Long before the so-called yellow house, Amália, who only completed her education up to the third class, lived with her grandparents in Lisbon and at the age of 11 started working as an embroiderer, having also been an ironer and factory worker. She also began to entertain those around her with her singing, at a very young age.
The definition of entrepreneurship is often associated with business, and perhaps that is the reason to believe that Amália would reject the label. However, the definition is not limited to that. It is considered an entrepreneur those who, among other things, innovate, takes risks, remains independent, has leadership charisma, adaptability, recognizes opportunities, accepts challenges and marks the difference.
Today, on the centenary of her birth, there is no doubt: Amália Rodrigues made a huge difference. In fado, in the world of entertainment and even in her personal life. A life that, we need to remember, started during the Estado Novo period and, therefore, in a very conservative atmosphere.

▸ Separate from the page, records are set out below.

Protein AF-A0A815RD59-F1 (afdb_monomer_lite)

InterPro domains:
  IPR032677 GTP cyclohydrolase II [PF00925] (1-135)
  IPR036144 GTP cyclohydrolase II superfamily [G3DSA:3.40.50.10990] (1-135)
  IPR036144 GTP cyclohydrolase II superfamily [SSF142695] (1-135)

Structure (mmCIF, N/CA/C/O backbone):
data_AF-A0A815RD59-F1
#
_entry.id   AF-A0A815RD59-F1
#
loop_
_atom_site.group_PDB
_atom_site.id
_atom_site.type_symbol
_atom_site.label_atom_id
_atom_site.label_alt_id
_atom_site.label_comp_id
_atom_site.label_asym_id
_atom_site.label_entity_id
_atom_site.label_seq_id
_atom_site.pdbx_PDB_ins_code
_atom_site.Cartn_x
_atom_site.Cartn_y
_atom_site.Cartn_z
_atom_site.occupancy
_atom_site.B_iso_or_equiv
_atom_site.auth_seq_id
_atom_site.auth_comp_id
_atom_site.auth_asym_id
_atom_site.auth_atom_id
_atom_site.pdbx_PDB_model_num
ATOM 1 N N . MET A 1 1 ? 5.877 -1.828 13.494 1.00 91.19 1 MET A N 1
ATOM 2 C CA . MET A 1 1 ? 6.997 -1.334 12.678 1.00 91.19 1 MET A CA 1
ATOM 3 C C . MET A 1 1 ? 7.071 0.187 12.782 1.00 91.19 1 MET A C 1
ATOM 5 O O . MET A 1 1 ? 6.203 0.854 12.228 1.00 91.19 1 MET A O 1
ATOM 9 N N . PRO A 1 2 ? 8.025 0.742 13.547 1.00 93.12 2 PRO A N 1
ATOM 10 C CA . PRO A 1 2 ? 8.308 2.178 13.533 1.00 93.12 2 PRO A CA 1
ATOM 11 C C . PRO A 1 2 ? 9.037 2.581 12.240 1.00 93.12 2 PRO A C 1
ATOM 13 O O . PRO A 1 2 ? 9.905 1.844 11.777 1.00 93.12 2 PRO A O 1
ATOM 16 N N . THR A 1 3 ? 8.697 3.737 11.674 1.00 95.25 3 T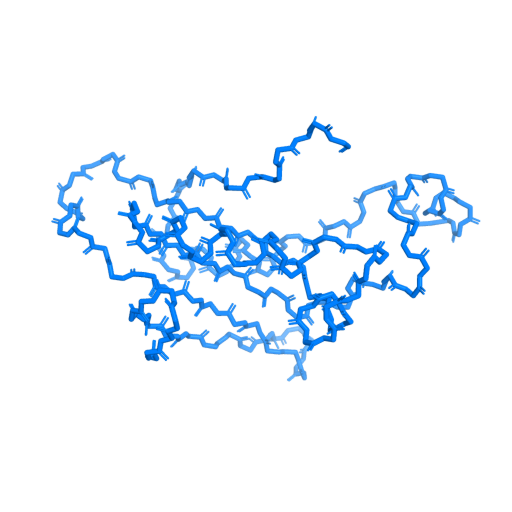HR A N 1
ATOM 17 C CA . THR A 1 3 ? 9.330 4.338 10.488 1.00 95.25 3 THR A CA 1
ATOM 18 C C . THR A 1 3 ? 9.407 5.861 10.644 1.00 95.25 3 THR A C 1
ATOM 20 O O . THR A 1 3 ? 8.900 6.417 11.621 1.00 95.25 3 THR A O 1
ATOM 23 N N . ILE A 1 4 ? 10.003 6.549 9.664 1.00 95.94 4 ILE A N 1
ATOM 24 C CA . ILE A 1 4 ? 9.981 8.019 9.588 1.00 95.94 4 ILE A CA 1
ATOM 25 C C . ILE A 1 4 ? 8.564 8.594 9.404 1.00 95.94 4 ILE A C 1
ATOM 27 O O . ILE A 1 4 ? 8.330 9.741 9.761 1.00 95.94 4 ILE A O 1
ATOM 31 N N . HIS A 1 5 ? 7.622 7.784 8.909 1.00 96.00 5 HIS A N 1
ATOM 32 C CA . HIS A 1 5 ? 6.228 8.169 8.659 1.00 96.00 5 HIS A CA 1
ATOM 33 C C . HIS A 1 5 ? 5.300 7.862 9.841 1.00 96.00 5 HIS A C 1
ATOM 35 O O . HIS A 1 5 ? 4.116 8.169 9.780 1.00 96.00 5 HIS A O 1
ATOM 41 N N . GLY A 1 6 ? 5.799 7.219 10.904 1.00 93.44 6 GLY A N 1
ATOM 42 C CA . GLY A 1 6 ? 5.000 6.850 12.073 1.00 93.44 6 GLY A CA 1
ATOM 43 C C . GLY A 1 6 ? 5.137 5.386 12.483 1.00 93.44 6 GLY A C 1
ATOM 44 O O . GLY A 1 6 ? 6.118 4.707 12.175 1.00 93.44 6 GLY A O 1
ATOM 45 N N . LYS A 1 7 ? 4.164 4.886 13.250 1.00 92.94 7 LYS A N 1
ATOM 46 C CA . LYS A 1 7 ? 4.140 3.497 13.731 1.00 92.94 7 LYS A CA 1
ATOM 47 C C . LYS A 1 7 ? 3.034 2.729 13.024 1.00 92.94 7 LYS A C 1
ATOM 49 O O . LYS A 1 7 ? 1.867 3.077 13.135 1.00 92.94 7 LYS A O 1
ATOM 54 N N . PHE A 1 8 ? 3.406 1.623 12.391 1.00 95.12 8 PHE A N 1
ATOM 55 C CA . PHE A 1 8 ? 2.478 0.783 11.638 1.00 95.12 8 PHE A CA 1
ATOM 56 C C . PHE A 1 8 ? 2.422 -0.641 12.182 1.00 95.12 8 PHE A C 1
ATOM 58 O O . PHE A 1 8 ? 3.410 -1.163 12.706 1.00 95.12 8 PHE A O 1
ATOM 65 N N . CYS A 1 9 ? 1.293 -1.308 11.992 1.00 94.44 9 CYS A N 1
ATOM 66 C CA . CYS A 1 9 ? 1.207 -2.763 12.026 1.00 94.44 9 CYS A CA 1
ATOM 67 C C . CYS A 1 9 ? 1.472 -3.304 10.621 1.00 94.44 9 CYS A C 1
ATOM 69 O O . CYS A 1 9 ? 1.010 -2.735 9.639 1.00 94.44 9 CYS A O 1
ATOM 71 N N . THR A 1 10 ? 2.213 -4.399 10.514 1.00 94.25 10 THR A N 1
ATOM 72 C CA . THR A 1 10 ? 2.486 -5.050 9.230 1.00 94.25 10 THR A CA 1
ATOM 73 C C . THR A 1 10 ? 1.875 -6.440 9.218 1.00 94.25 10 THR A C 1
ATOM 75 O O . THR A 1 10 ? 1.945 -7.165 10.211 1.00 94.25 10 THR A O 1
ATOM 78 N N . ARG A 1 11 ? 1.269 -6.817 8.092 1.00 95.06 11 ARG A N 1
ATOM 79 C CA . ARG A 1 11 ? 0.744 -8.163 7.853 1.00 95.06 11 ARG A CA 1
ATOM 80 C C . ARG A 1 11 ? 1.220 -8.656 6.496 1.00 95.06 11 ARG A C 1
ATOM 82 O O . ARG A 1 11 ? 1.310 -7.879 5.552 1.00 95.06 11 ARG A O 1
ATOM 89 N N . VAL A 1 12 ? 1.530 -9.943 6.415 1.00 94.44 12 VAL A N 1
ATOM 90 C CA . VAL A 1 12 ? 1.972 -10.593 5.180 1.00 94.44 12 VAL A CA 1
ATOM 91 C C . VAL A 1 12 ? 0.905 -11.588 4.750 1.00 94.44 12 VAL A C 1
ATOM 93 O O . VAL A 1 12 ? 0.421 -12.367 5.572 1.00 94.44 12 VAL A O 1
ATOM 96 N N . 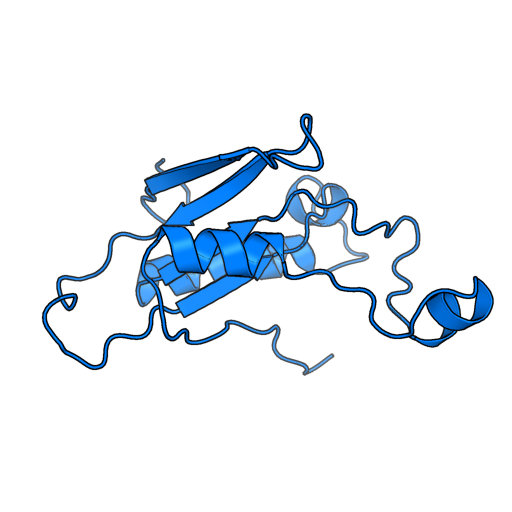TYR A 1 13 ? 0.547 -11.552 3.472 1.00 92.88 13 TYR A N 1
ATOM 97 C CA . TYR A 1 13 ? -0.384 -12.478 2.838 1.00 92.88 13 TYR A CA 1
ATOM 98 C C . TYR A 1 13 ? 0.379 -13.315 1.824 1.00 92.88 13 TYR A C 1
ATOM 100 O O . TYR A 1 13 ? 1.006 -12.766 0.925 1.00 92.88 13 TYR A O 1
ATOM 108 N N . SER A 1 14 ? 0.346 -14.637 1.973 1.00 90.75 14 SER A N 1
ATOM 109 C CA . SER A 1 14 ? 0.928 -15.540 0.976 1.00 90.75 14 SER A CA 1
ATOM 110 C C . SER A 1 14 ? -0.109 -15.828 -0.101 1.00 90.75 14 SER A C 1
ATOM 112 O O . SER A 1 14 ? -1.249 -16.160 0.223 1.00 90.75 14 SER A O 1
ATOM 114 N N . ASP A 1 15 ? 0.282 -15.697 -1.362 1.00 85.25 15 ASP A N 1
ATOM 115 C CA . ASP A 1 15 ? -0.572 -16.055 -2.485 1.00 85.25 15 ASP A CA 1
ATOM 116 C C . ASP A 1 15 ? -0.693 -17.587 -2.558 1.00 85.25 15 ASP A C 1
ATOM 118 O O . ASP A 1 15 ? 0.298 -18.314 -2.658 1.00 85.25 15 ASP A O 1
ATOM 122 N N . LEU A 1 16 ? -1.927 -18.088 -2.464 1.00 81.56 16 LEU A N 1
ATOM 123 C CA . LEU A 1 16 ? -2.221 -19.524 -2.494 1.00 81.56 16 LEU A CA 1
ATOM 124 C C . LEU A 1 16 ? -2.177 -20.107 -3.913 1.00 81.56 16 LEU A C 1
ATOM 126 O O . LEU A 1 16 ? -2.014 -21.315 -4.073 1.00 81.56 16 LEU A O 1
ATOM 130 N N . VAL A 1 17 ? -2.321 -19.263 -4.936 1.00 79.44 17 VAL A N 1
ATOM 131 C CA . VAL A 1 17 ? -2.238 -19.634 -6.354 1.00 79.44 17 VAL A CA 1
ATOM 132 C C . VAL A 1 17 ? -0.790 -19.522 -6.832 1.00 79.44 17 VAL A C 1
ATOM 134 O O . VAL A 1 17 ? -0.280 -20.424 -7.498 1.00 79.44 17 VAL A O 1
ATOM 137 N N . LYS A 1 18 ? -0.100 -18.442 -6.457 1.00 72.62 18 LYS A N 1
ATOM 138 C CA . LYS A 1 18 ? 1.321 -18.203 -6.741 1.00 72.62 18 LYS A CA 1
ATOM 139 C C . LYS A 1 18 ? 2.140 -18.401 -5.471 1.00 72.62 18 LYS A C 1
ATOM 141 O O . LYS A 1 18 ? 2.594 -17.446 -4.858 1.00 72.62 18 LYS A O 1
ATOM 146 N N . THR A 1 19 ? 2.378 -19.655 -5.108 1.00 66.56 19 THR A N 1
ATOM 147 C CA . THR A 1 19 ? 2.923 -20.084 -3.803 1.00 66.56 19 THR A CA 1
ATOM 148 C C . THR A 1 19 ? 4.230 -19.422 -3.329 1.00 66.56 19 THR A C 1
ATOM 150 O O . THR A 1 19 ? 4.572 -19.537 -2.154 1.00 66.56 19 THR A O 1
ATOM 153 N N . SER A 1 20 ? 4.970 -18.730 -4.199 1.00 78.12 20 SER A N 1
ATOM 154 C CA . SER A 1 20 ? 6.191 -17.980 -3.869 1.00 78.12 20 SER A CA 1
ATOM 155 C C . SER A 1 20 ? 6.003 -16.461 -3.745 1.00 78.12 20 SER A C 1
ATOM 157 O O . SER A 1 20 ? 6.980 -15.746 -3.517 1.00 78.12 20 SER A O 1
ATOM 159 N N . VAL A 1 21 ? 4.781 -15.948 -3.900 1.00 84.50 21 VAL A N 1
ATOM 160 C CA . VAL A 1 21 ? 4.464 -14.519 -3.814 1.00 84.50 21 VAL A CA 1
ATOM 161 C C . VAL A 1 21 ? 3.903 -14.195 -2.432 1.00 84.50 21 VAL A C 1
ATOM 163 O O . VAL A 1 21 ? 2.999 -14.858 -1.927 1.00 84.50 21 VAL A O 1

Amália innovated fado in various ways. On costumes she would wear in her performances as they were totally black, contrasting with that was used by other artists of that time. They would also wore a black robe, but always with colourful dresses underneath; and also on the way she sang fado.

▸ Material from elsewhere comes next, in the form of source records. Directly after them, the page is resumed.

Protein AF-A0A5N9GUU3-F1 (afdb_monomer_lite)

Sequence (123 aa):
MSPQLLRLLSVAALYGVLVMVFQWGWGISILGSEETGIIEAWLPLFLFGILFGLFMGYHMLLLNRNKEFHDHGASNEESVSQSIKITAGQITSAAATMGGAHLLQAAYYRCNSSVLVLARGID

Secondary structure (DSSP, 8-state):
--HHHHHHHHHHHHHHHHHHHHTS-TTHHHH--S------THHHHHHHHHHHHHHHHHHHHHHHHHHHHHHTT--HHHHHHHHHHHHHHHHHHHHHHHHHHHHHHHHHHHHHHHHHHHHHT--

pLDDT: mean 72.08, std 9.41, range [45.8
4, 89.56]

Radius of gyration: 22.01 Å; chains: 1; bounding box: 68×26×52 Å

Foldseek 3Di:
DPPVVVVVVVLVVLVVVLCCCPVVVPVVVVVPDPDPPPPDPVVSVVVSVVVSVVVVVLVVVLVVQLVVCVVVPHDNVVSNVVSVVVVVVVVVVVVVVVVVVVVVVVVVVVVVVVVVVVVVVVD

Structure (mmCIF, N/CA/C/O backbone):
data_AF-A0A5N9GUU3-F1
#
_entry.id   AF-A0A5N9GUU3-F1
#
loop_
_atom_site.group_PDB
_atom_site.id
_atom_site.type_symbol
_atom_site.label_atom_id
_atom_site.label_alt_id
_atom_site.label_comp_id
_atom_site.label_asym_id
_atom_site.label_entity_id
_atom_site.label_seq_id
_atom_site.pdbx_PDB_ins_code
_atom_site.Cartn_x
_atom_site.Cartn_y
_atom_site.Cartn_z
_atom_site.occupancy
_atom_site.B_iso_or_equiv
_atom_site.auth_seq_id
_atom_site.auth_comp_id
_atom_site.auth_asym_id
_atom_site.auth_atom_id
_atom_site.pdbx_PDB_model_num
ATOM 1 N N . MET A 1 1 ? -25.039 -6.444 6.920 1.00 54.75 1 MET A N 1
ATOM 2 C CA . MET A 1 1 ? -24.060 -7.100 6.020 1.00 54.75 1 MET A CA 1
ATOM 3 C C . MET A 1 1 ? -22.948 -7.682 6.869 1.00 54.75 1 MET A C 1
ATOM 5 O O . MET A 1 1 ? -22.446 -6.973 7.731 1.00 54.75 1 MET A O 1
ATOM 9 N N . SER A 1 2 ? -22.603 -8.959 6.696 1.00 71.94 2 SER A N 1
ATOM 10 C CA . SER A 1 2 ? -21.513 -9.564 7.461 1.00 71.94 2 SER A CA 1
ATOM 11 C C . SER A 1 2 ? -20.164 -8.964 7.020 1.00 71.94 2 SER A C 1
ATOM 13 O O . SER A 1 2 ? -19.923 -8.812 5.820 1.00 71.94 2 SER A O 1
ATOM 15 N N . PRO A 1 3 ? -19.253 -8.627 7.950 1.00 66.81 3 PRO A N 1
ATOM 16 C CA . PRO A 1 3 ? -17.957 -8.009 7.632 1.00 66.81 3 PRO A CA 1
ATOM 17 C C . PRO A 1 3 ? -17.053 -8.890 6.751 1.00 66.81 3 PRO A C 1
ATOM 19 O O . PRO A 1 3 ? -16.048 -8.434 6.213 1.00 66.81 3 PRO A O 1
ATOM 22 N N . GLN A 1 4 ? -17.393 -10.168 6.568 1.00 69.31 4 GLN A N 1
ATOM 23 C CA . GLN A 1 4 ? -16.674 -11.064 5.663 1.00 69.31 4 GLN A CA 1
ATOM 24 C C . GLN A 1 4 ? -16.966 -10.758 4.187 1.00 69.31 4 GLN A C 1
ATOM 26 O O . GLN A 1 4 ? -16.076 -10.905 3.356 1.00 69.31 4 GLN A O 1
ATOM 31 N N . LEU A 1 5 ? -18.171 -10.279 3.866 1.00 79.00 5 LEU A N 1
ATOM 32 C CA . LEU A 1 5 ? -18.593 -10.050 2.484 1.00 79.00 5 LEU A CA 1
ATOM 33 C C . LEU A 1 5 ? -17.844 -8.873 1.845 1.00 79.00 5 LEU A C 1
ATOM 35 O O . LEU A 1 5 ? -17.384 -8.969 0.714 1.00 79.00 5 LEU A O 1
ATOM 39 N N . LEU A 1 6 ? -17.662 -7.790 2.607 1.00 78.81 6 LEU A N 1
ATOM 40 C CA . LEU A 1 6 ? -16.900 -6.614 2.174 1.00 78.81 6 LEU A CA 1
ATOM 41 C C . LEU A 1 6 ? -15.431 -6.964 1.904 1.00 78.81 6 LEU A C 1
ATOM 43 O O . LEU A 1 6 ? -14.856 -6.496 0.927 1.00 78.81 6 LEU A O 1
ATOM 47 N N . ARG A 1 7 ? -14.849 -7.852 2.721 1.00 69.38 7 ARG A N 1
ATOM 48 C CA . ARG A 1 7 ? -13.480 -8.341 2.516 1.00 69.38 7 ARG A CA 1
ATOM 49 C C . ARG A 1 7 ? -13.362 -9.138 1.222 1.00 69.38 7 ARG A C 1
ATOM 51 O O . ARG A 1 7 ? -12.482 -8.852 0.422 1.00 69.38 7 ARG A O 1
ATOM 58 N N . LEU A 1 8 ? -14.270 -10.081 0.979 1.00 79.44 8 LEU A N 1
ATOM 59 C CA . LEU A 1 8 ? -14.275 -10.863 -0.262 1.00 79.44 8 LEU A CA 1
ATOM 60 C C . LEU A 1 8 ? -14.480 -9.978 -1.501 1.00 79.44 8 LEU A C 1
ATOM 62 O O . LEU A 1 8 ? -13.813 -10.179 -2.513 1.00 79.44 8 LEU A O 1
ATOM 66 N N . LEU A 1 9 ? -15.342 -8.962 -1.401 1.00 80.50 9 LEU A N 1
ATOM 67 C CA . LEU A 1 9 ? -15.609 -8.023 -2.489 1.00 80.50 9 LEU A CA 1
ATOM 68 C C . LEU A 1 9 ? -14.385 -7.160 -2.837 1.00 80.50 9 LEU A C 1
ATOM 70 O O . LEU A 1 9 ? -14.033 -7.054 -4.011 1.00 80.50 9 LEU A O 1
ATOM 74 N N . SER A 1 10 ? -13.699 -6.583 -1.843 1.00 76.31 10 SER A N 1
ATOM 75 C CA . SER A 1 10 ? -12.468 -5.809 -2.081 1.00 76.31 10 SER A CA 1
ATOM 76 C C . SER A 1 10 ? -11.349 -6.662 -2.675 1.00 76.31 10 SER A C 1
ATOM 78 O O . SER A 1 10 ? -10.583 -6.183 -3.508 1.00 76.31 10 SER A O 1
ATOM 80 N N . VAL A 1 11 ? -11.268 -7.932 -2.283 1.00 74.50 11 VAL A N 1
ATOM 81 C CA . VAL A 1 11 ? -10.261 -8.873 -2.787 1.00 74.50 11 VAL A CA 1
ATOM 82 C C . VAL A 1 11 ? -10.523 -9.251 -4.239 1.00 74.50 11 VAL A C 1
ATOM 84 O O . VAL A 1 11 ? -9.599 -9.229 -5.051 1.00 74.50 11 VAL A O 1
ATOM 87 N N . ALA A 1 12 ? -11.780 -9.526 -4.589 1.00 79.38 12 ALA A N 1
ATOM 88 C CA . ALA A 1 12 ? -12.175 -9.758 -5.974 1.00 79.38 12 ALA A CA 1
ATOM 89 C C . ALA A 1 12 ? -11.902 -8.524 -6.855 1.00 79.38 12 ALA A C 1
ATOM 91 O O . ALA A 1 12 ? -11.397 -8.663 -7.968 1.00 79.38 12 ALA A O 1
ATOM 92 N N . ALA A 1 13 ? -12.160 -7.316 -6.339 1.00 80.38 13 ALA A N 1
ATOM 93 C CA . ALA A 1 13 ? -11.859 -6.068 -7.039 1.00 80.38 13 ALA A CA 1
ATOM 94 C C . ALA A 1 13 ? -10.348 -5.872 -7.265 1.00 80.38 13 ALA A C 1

Amália brought great portuguese poets to the genre, singing poems by Camões, by David Mourão Ferreira, Pedro Homem de Melo, Alain Oulman, among many others, and gave a new life to the so-called fado-song, such as the “Fado of Jealousy” or “The Seagull“. Purists would state that was not real fado, yet, today, it is perceived as emblematic.

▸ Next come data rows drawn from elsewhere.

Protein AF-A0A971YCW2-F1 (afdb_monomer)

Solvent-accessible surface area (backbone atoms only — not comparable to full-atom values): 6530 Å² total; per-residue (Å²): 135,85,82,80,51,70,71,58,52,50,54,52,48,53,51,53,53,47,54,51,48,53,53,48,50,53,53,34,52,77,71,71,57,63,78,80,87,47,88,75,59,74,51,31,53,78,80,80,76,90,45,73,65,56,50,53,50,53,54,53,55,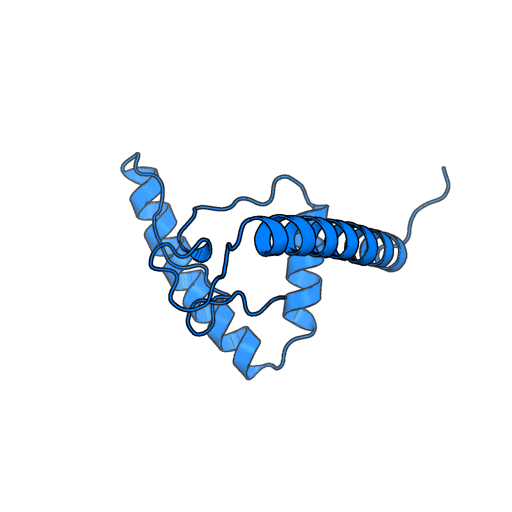51,69,73,46,57,67,70,60,42,50,54,29,49,55,39,38,54,56,43,52,56,52,39,51,53,30,48,75,71,74,38,82,44,77,52,71,44,41,55,52,51,98,85,38,65,68,88,113

Sequence (109 aa):
MKKILPAQAFRKLAHLYTEMQDLYQRHATALGLTCDGCTQNCCTSYFQHHTYIEWAYLIHGLHTLPEAERALYTERAQAYVHQATHDLASGQRPAIMCPVNNEGRCGMY

Radius of gyration: 16.22 Å; Cα contacts (8 Å, |Δi|>4): 62; chains: 1; bounding box: 45×37×33 Å

pLDDT: mean 91.52, std 7.2, range [52.75, 97.81]

Foldseek 3Di:
DPDDDLVNLLVVVVVVVVVVVVVVVVVCVVVVHDLVVDPDQPQLADDDDPDPNVVVNVVVLLVVDDPVLNVQLVVLVVVVVVVCVVCVVVVHHGRDGRSQDDPSDRVSD

Structure (mmCIF, N/CA/C/O backbone):
data_AF-A0A971YCW2-F1
#
_entry.id   AF-A0A971YCW2-F1
#
loop_
_atom_site.group_PDB
_atom_site.id
_atom_site.type_symbol
_atom_site.label_atom_id
_atom_site.label_alt_id
_atom_site.label_comp_id
_atom_site.label_asym_id
_atom_site.label_entity_id
_atom_site.label_seq_id
_atom_site.pdbx_PDB_ins_code
_atom_site.Cartn_x
_atom_site.Cartn_y
_atom_site.Cartn_z
_atom_site.occupancy
_atom_site.B_iso_or_equiv
_atom_site.auth_seq_id
_atom_site.auth_comp_id
_atom_site.auth_asym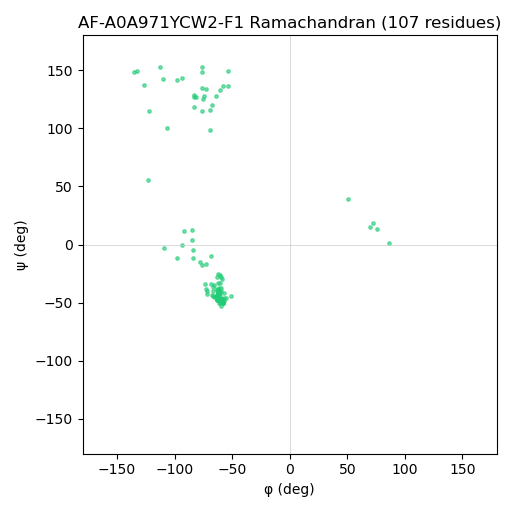_id
_atom_site.auth_atom_id
_atom_site.pdbx_PDB_model_num
ATOM 1 N N . MET A 1 1 ? 27.749 15.963 4.899 1.00 52.75 1 MET A N 1
ATOM 2 C CA . MET A 1 1 ? 26.662 14.976 4.684 1.00 52.75 1 MET A CA 1
ATOM 3 C C . MET A 1 1 ? 26.569 14.632 3.206 1.00 52.75 1 MET A C 1
ATOM 5 O O . MET A 1 1 ? 26.441 15.542 2.395 1.00 52.75 1 MET A O 1
ATOM 9 N N . LYS A 1 2 ? 26.650 13.349 2.839 1.00 65.50 2 LYS A N 1
ATOM 10 C CA . LYS A 1 2 ? 26.453 12.911 1.449 1.00 65.50 2 LYS A CA 1
ATOM 11 C C . LYS A 1 2 ? 24.947 12.935 1.158 1.00 65.50 2 LYS A C 1
ATOM 13 O O . LYS A 1 2 ? 24.199 12.220 1.818 1.00 65.50 2 LYS A O 1
ATOM 18 N N . LYS A 1 3 ? 24.496 13.800 0.243 1.00 72.81 3 LYS A N 1
ATOM 19 C CA . LYS A 1 3 ? 23.077 13.878 -0.144 1.00 72.81 3 LYS A CA 1
ATOM 20 C C . LYS A 1 3 ? 22.668 12.553 -0.795 1.00 72.81 3 LYS A C 1
ATOM 22 O O . LYS A 1 3 ? 23.345 12.088 -1.709 1.00 72.81 3 LYS A O 1
ATOM 27 N N . ILE A 1 4 ? 21.588 11.948 -0.311 1.00 76.94 4 ILE A N 1
ATOM 28 C CA . ILE A 1 4 ? 20.981 10.769 -0.935 1.00 76.94 4 ILE A CA 1
ATOM 29 C C . ILE A 1 4 ? 20.067 11.268 -2.053 1.00 76.94 4 ILE A C 1
ATOM 31 O O . ILE A 1 4 ? 19.236 12.146 -1.829 1.00 76.94 4 ILE A O 1
ATOM 35 N N . LEU A 1 5 ? 20.232 10.724 -3.256 1.00 87.69 5 LEU A N 1
ATOM 36 C CA . LEU A 1 5 ? 19.343 11.019 -4.381 1.00 87.69 5 LEU A CA 1
ATOM 37 C C . LEU A 1 5 ? 18.016 10.255 -4.217 1.00 87.69 5 LEU A C 1
ATOM 39 O O . LEU A 1 5 ? 18.052 9.121 -3.730 1.00 87.69 5 LEU A O 1
ATOM 43 N N . PRO A 1 6 ? 16.868 10.787 -4.683 1.00 85.44 6 PRO A N 1
ATOM 44 C CA . PRO A 1 6 ? 15.569 10.110 -4.574 1.00 85.44 6 PRO A CA 1
ATOM 45 C C . PRO A 1 6 ? 15.584 8.660 -5.078 1.00 85.44 6 PRO A C 1
ATOM 47 O O . PRO A 1 6 ? 15.157 7.752 -4.372 1.00 85.44 6 PRO A O 1
ATOM 50 N N . ALA A 1 7 ? 16.207 8.407 -6.233 1.00 87.38 7 ALA A N 1
ATOM 51 C CA . ALA A 1 7 ? 16.346 7.058 -6.785 1.00 87.38 7 ALA A CA 1
ATOM 52 C C . ALA A 1 7 ? 17.127 6.097 -5.866 1.00 87.38 7 ALA A C 1
ATOM 54 O O . ALA A 1 7 ? 16.845 4.903 -5.818 1.00 87.38 7 ALA A O 1
ATOM 55 N N . GLN A 1 8 ? 18.115 6.597 -5.117 1.00 91.69 8 GLN A N 1
ATOM 56 C CA . GLN A 1 8 ? 18.839 5.779 -4.145 1.00 91.69 8 GLN A CA 1
ATOM 57 C C . GLN A 1 8 ? 17.976 5.483 -2.913 1.00 91.69 8 GLN A C 1
ATOM 59 O O . GLN A 1 8 ? 18.045 4.370 -2.395 1.00 91.69 8 GLN A O 1
ATOM 64 N N . ALA A 1 9 ? 17.172 6.446 -2.453 1.00 91.75 9 ALA A N 1
ATOM 65 C CA . ALA A 1 9 ? 16.229 6.228 -1.359 1.00 91.75 9 ALA A CA 1
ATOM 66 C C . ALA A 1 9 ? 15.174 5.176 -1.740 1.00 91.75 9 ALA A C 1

The criticism she received for introducing Camões into her repertoire shows not only her ability to take risks, but also how independent she was while deciding what, as we call it in economic language, her final product would be. On the other hand, the way these choices influenced the current way of singing and listening to fado is proof that Amália was a visionary and that her charism is everlasting.
The singer also showed a capacity to adapt to her audience (or as we would call it, to the market). An example of this is the fact that the most international Portuguese artist spoke several languages. Not only she was taking the Portuguese language and poets worldwide, but she would also sing local songs, conquering even more audiences across borders. Also, despite the brand image she was cultivating, she made an exception to the usual black of her garments, when, at the Hollywood Bowl in Los Angeles, USA, in 1966, she dressed in bright colours. After all, the artist, 158 centimetres tall, could not go unnoticed in the midst of all those orchestra musicians wearing dark gala coats that were playing with her.
We celebrate her birthday today, July 23rd, because it’s the day she was registered. In fact, Amália’s true birth date remains a mystery. She was told by her grandmother that she was born with the cherries season (the reason why she had her dining room decorated with cherry drawings). It is known that the cherry season can go from May to July, so uncertain, Amália chose to celebrate on July 1. She had the theory that, because it was the beginning of the month and close to payday, she would receive more gifts. Amália might not be an entrepreneur, but one thing is certain, she knew how to capitalize her circumstances.